# Scioto River



## CamdenGizzard (Apr 6, 2005)

OK guys im in Columbus for business this week. I'm staying like 5 minutes from the river in south Bloomfield. Anyone have any pointers? I'd like to fish for crappie or bass.


----------



## ajangsta04 (Aug 7, 2007)

just got back from the scioto....i fished under hayden bridge...and this one guy was slaying crappies.

i caught a few small bass and the other guy next to me had tight lines out for cats and didnt see him reel anything in. 


Griggs Reservoir below the dam is good for smallmouth bass. 

Good luck


----------



## CamdenGizzard (Apr 6, 2005)

looks like im going to be crappie fishing!


----------



## Mushijobah (May 4, 2004)

You are staying in a great location. Any bridge that crosses around S. Bloom. has decent access and great fish. White bass, smallies, saug-fish.


----------



## CamdenGizzard (Apr 6, 2005)

i'll let everyone know how I Do!


----------



## CamdenGizzard (Apr 6, 2005)

caught 6 crappie, 4 white bass, 4 smallies and 1 sauger, he was a hawg too!!! caught him on a 2 1/2 inch rattle trap crawfish colored!

good times!!!


----------



## BigChessie (Mar 12, 2005)

Sounds like you did very well. Another option is your less than 30 mins from Hargus. We are cooking up Crappie for dinner tonight from this weekend. Plenty of bass to be caught also. Good luck.


----------



## CamdenGizzard (Apr 6, 2005)

CamdenGizzard said:


> caught 6 crappie, 4 white bass, 4 smallies and 1 sauger, he was a hawg too!!! caught him on a 2 1/2 inch rattle trap crawfish colored!
> 
> good times!!!


oh,.,,,, how could I forget my snag..... 4-5 lb carp. it was one heck of a fight. 6lb mr crappie and a roadrunner. the hole must have been crawling with them.


----------



## CamdenGizzard (Apr 6, 2005)

BigChessie said:


> Sounds like you did very well. Another option is your less than 30 mins from Hargus. We are cooking up Crappie for dinner tonight from this weekend. Plenty of bass to be caught also. Good luck.

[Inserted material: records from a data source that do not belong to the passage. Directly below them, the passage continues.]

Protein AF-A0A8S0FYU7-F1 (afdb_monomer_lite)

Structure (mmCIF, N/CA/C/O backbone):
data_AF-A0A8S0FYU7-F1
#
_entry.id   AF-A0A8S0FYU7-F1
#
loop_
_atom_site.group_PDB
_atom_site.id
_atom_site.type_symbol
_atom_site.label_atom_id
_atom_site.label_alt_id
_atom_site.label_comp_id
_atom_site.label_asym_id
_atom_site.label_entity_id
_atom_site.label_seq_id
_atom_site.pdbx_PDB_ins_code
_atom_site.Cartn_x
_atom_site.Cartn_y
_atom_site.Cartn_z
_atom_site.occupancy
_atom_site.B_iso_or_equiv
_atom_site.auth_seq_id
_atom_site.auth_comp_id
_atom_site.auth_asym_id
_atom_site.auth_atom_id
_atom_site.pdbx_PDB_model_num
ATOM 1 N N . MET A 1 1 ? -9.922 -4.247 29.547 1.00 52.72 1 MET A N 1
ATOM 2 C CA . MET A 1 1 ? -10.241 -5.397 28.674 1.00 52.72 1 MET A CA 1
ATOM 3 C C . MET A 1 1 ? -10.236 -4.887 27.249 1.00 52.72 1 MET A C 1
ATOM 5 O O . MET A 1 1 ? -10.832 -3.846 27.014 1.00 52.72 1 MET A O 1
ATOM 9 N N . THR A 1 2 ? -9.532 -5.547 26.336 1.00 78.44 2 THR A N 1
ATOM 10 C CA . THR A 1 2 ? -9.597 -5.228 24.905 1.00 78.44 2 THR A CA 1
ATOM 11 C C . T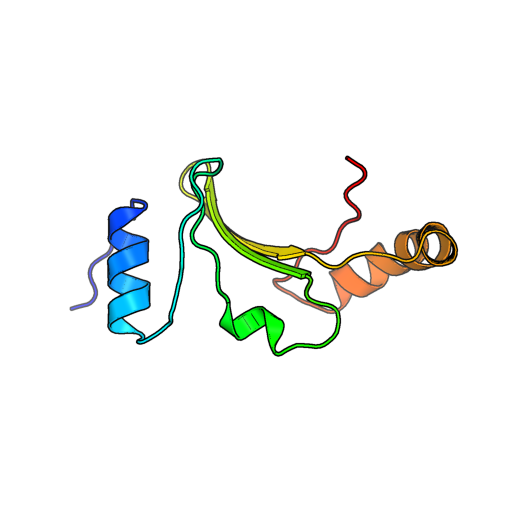HR A 1 2 ? -10.860 -5.858 24.319 1.00 78.44 2 THR A C 1
ATOM 13 O O . THR A 1 2 ? -11.152 -7.022 24.586 1.00 78.44 2 THR A O 1
ATOM 16 N N . SER A 1 3 ? -11.648 -5.071 23.587 1.00 88.12 3 SER A N 1
ATOM 17 C CA . SER A 1 3 ? -12.863 -5.546 22.917 1.00 88.12 3 SER A CA 1
ATOM 18 C C . SER A 1 3 ? -12.504 -6.107 21.542 1.00 88.12 3 SER A C 1
ATOM 20 O O . SER A 1 3 ? -11.719 -5.492 20.822 1.00 88.12 3 SER A O 1
ATOM 22 N N . LEU A 1 4 ? -13.072 -7.256 21.173 1.00 93.00 4 LEU A N 1
ATOM 23 C CA . LEU A 1 4 ? -12.981 -7.792 19.816 1.00 93.00 4 LEU A CA 1
ATOM 24 C C . LEU A 1 4 ? -14.183 -7.267 19.020 1.00 93.00 4 LEU A C 1
ATOM 26 O O . LEU A 1 4 ? -15.319 -7.654 19.288 1.00 93.00 4 LEU A O 1
ATOM 30 N N . VAL A 1 5 ? -13.935 -6.364 18.073 1.00 93.94 5 VAL A N 1
ATOM 31 C CA . VAL A 1 5 ? -14.973 -5.668 17.298 1.00 93.94 5 VAL A CA 1
ATOM 32 C C . VAL A 1 5 ? -14.799 -5.999 15.820 1.00 93.94 5 VAL A C 1
ATOM 34 O O . VAL A 1 5 ? -13.673 -6.044 15.333 1.00 93.94 5 VAL A O 1
ATOM 37 N N . VAL A 1 6 ? -15.906 -6.207 15.103 1.00 94.31 6 VAL A N 1
ATOM 38 C CA . VAL A 1 6 ? -15.921 -6.177 13.633 1.00 94.31 6 VAL A CA 1
ATOM 39 C C . VAL A 1 6 ? -16.131 -4.715 13.229 1.00 94.31 6 VAL A C 1
ATOM 41 O O . VAL A 1 6 ? -17.237 -4.208 13.429 1.00 94.31 6 VAL A O 1
ATOM 44 N N . PRO A 1 7 ? -15.093 -3.999 12.762 1.00 93.62 7 PRO A N 1
ATOM 45 C CA . PRO A 1 7 ? -15.185 -2.559 12.575 1.00 93.62 7 PRO A CA 1
ATOM 46 C C . PRO A 1 7 ? -16.007 -2.215 11.333 1.00 93.62 7 PRO A C 1
ATOM 48 O O . PRO A 1 7 ? -15.859 -2.840 10.283 1.00 93.62 7 PRO A O 1
ATOM 51 N N . GLY A 1 8 ? -16.847 -1.188 11.458 1.00 93.69 8 GLY A N 1
ATOM 52 C CA . GLY A 1 8 ? -17.361 -0.431 10.318 1.00 93.69 8 GLY A CA 1
ATOM 53 C C . GLY A 1 8 ? -16.490 0.798 10.050 1.00 93.69 8 GLY A C 1
ATOM 54 O O . GLY A 1 8 ? -15.552 1.076 10.797 1.00 93.69 8 GLY A O 1
ATOM 55 N N . LEU A 1 9 ? -16.827 1.577 9.019 1.00 91.81 9 LEU A N 1
ATOM 56 C CA . LEU A 1 9 ? -16.074 2.791 8.683 1.00 91.81 9 LEU A CA 1
ATOM 57 C C . LEU A 1 9 ? -16.111 3.826 9.827 1.00 91.81 9 LEU A C 1
ATOM 59 O O . LEU A 1 9 ? -15.083 4.409 10.147 1.00 91.81 9 LEU A O 1
ATOM 63 N N . ASP A 1 10 ? -17.244 3.960 10.531 1.00 93.62 10 ASP A N 1
ATOM 64 C CA . ASP A 1 10 ? -17.369 4.825 11.719 1.00 93.62 10 ASP A CA 1
ATOM 65 C C . ASP A 1 10 ? -16.435 4.409 12.859 1.00 93.62 10 ASP A C 1
ATOM 67 O O . ASP A 1 10 ? -15.880 5.250 13.561 1.00 93.62 10 ASP A O 1
ATOM 71 N N . THR A 1 11 ? -16.225 3.101 13.027 1.00 95.25 11 THR A N 1
ATOM 72 C CA . THR A 1 11 ? -15.289 2.577 14.025 1.00 95.25 11 THR A CA 1
ATOM 73 C C . THR A 1 11 ? -13.856 2.967 13.676 1.00 95.25 11 THR A C 1
ATOM 75 O O . THR A 1 11 ? -13.101 3.358 14.560 1.00 95.25 11 THR A O 1
ATOM 78 N N . LEU A 1 12 ? -13.492 2.903 12.391 1.00 95.62 12 LEU A N 1
ATOM 79 C CA . LEU A 1 12 ? -12.167 3.310 11.927 1.00 95.62 12 LEU A CA 1
ATOM 80 C C . LEU A 1 12 ? -11.941 4.814 12.102 1.00 95.62 12 LEU A C 1
ATOM 82 O O . LEU A 1 12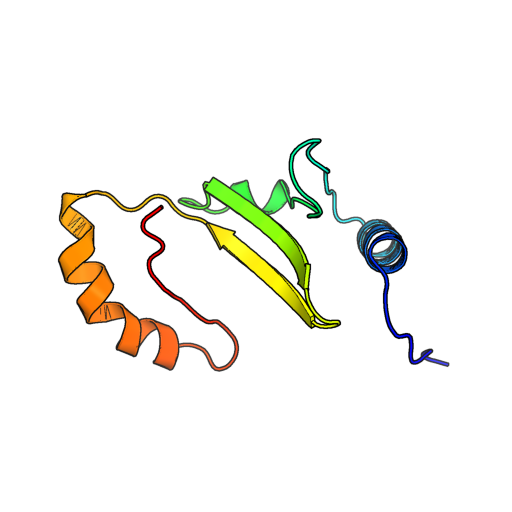 ? -10.863 5.192 12.545 1.00 95.62 12 LEU A O 1
ATOM 86 N 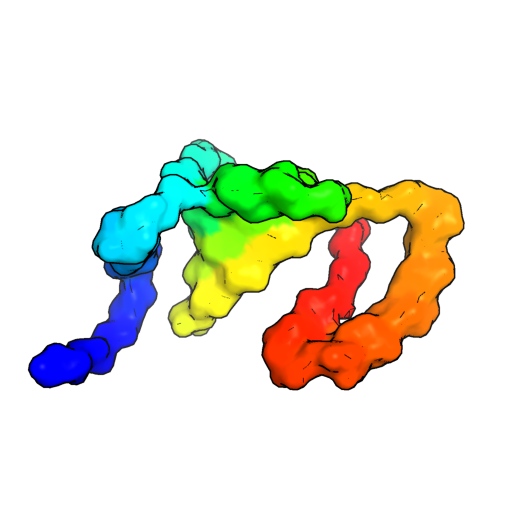N . ARG A 1 13 ? -12.952 5.653 11.834 1.00 95.44 13 ARG A N 1
ATOM 87 C CA . ARG A 1 13 ? -12.892 7.103 12.095 1.00 95.44 13 ARG A CA 1
ATOM 88 C C . ARG A 1 13 ? -12.561 7.386 13.555 1.00 95.44 13 ARG A C 1
ATOM 90 O O . ARG A 1 13 ? -11.563 8.038 13.838 1.00 95.44 13 ARG A O 1
ATOM 97 N N . GLN A 1 14 ? -13.336 6.799 14.469 1.00 95.88 14 GLN A N 1
ATOM 98 C CA . GLN A 1 14 ? -13.109 6.975 15.901 1.00 95.88 14 GLN A CA 1
ATOM 99 C C . GLN A 1 14 ? -11.716 6.490 16.318 1.00 95.88 14 GLN A C 1
ATOM 101 O O . GLN A 1 14 ? -11.043 7.161 17.089 1.00 95.88 14 GLN A O 1
ATOM 106 N N . TRP A 1 15 ? -11.249 5.352 15.795 1.00 96.62 15 TRP A N 1
ATOM 107 C CA . TRP A 1 15 ? -9.906 4.857 16.108 1.00 96.62 15 TRP A CA 1
ATOM 108 C C . TRP A 1 15 ? -8.794 5.767 15.580 1.00 96.62 15 TRP A C 1
ATOM 110 O O . TRP A 1 15 ? -7.771 5.904 16.245 1.00 96.62 15 TRP A O 1
ATOM 120 N N . LEU A 1 16 ? -8.967 6.394 14.414 1.00 96.56 16 LEU A N 1
ATOM 121 C CA . LEU A 1 16 ? -8.012 7.384 13.909 1.00 96.56 16 LEU A CA 1
ATOM 122 C C . LEU A 1 16 ? -8.005 8.649 14.779 1.00 96.56 16 LEU A C 1
ATOM 124 O O . LEU A 1 16 ? -6.923 9.127 15.121 1.00 96.56 16 LEU A O 1
ATOM 128 N N . ASP A 1 17 ? -9.180 9.129 15.196 1.00 96.12 17 ASP A N 1
ATOM 129 C CA . ASP A 1 17 ? -9.317 10.267 16.113 1.00 96.12 17 ASP A CA 1
ATOM 130 C C . ASP A 1 17 ? -8.682 9.976 17.482 1.00 96.12 17 ASP A C 1
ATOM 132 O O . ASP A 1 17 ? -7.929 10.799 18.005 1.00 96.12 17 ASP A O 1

DUDE! thats great! I didn't even know it existed..... good crappie population huh? I might have to check it out after I get out of training one day this week. Location for the crappie? Whats the water temp? they spawning yet?

thats only 13.5 mi from where im staying. i could cast there! im gonna have to at least try. my buddy im staying with is meeting me at Bettell lake after he gets off work today. We have caught some fish there before, I won't keep them though.


----------



## BigChessie (Mar 12, 2005)

PM has been sent


----------



## BobcatAngler (Jul 28, 2006)

CamdenGizzard said:


> OK guys im in Columbus for business this week. I'm staying like 5 minutes from the river in south Bloomfield. Anyone have any pointers? I'd like to fish for crappie or bass.


Have fun fishing, but be carful in the car. South Bloomfield is a speed trap!


----------



## mattbb (May 28, 2011)

any place good around Columbus?


----------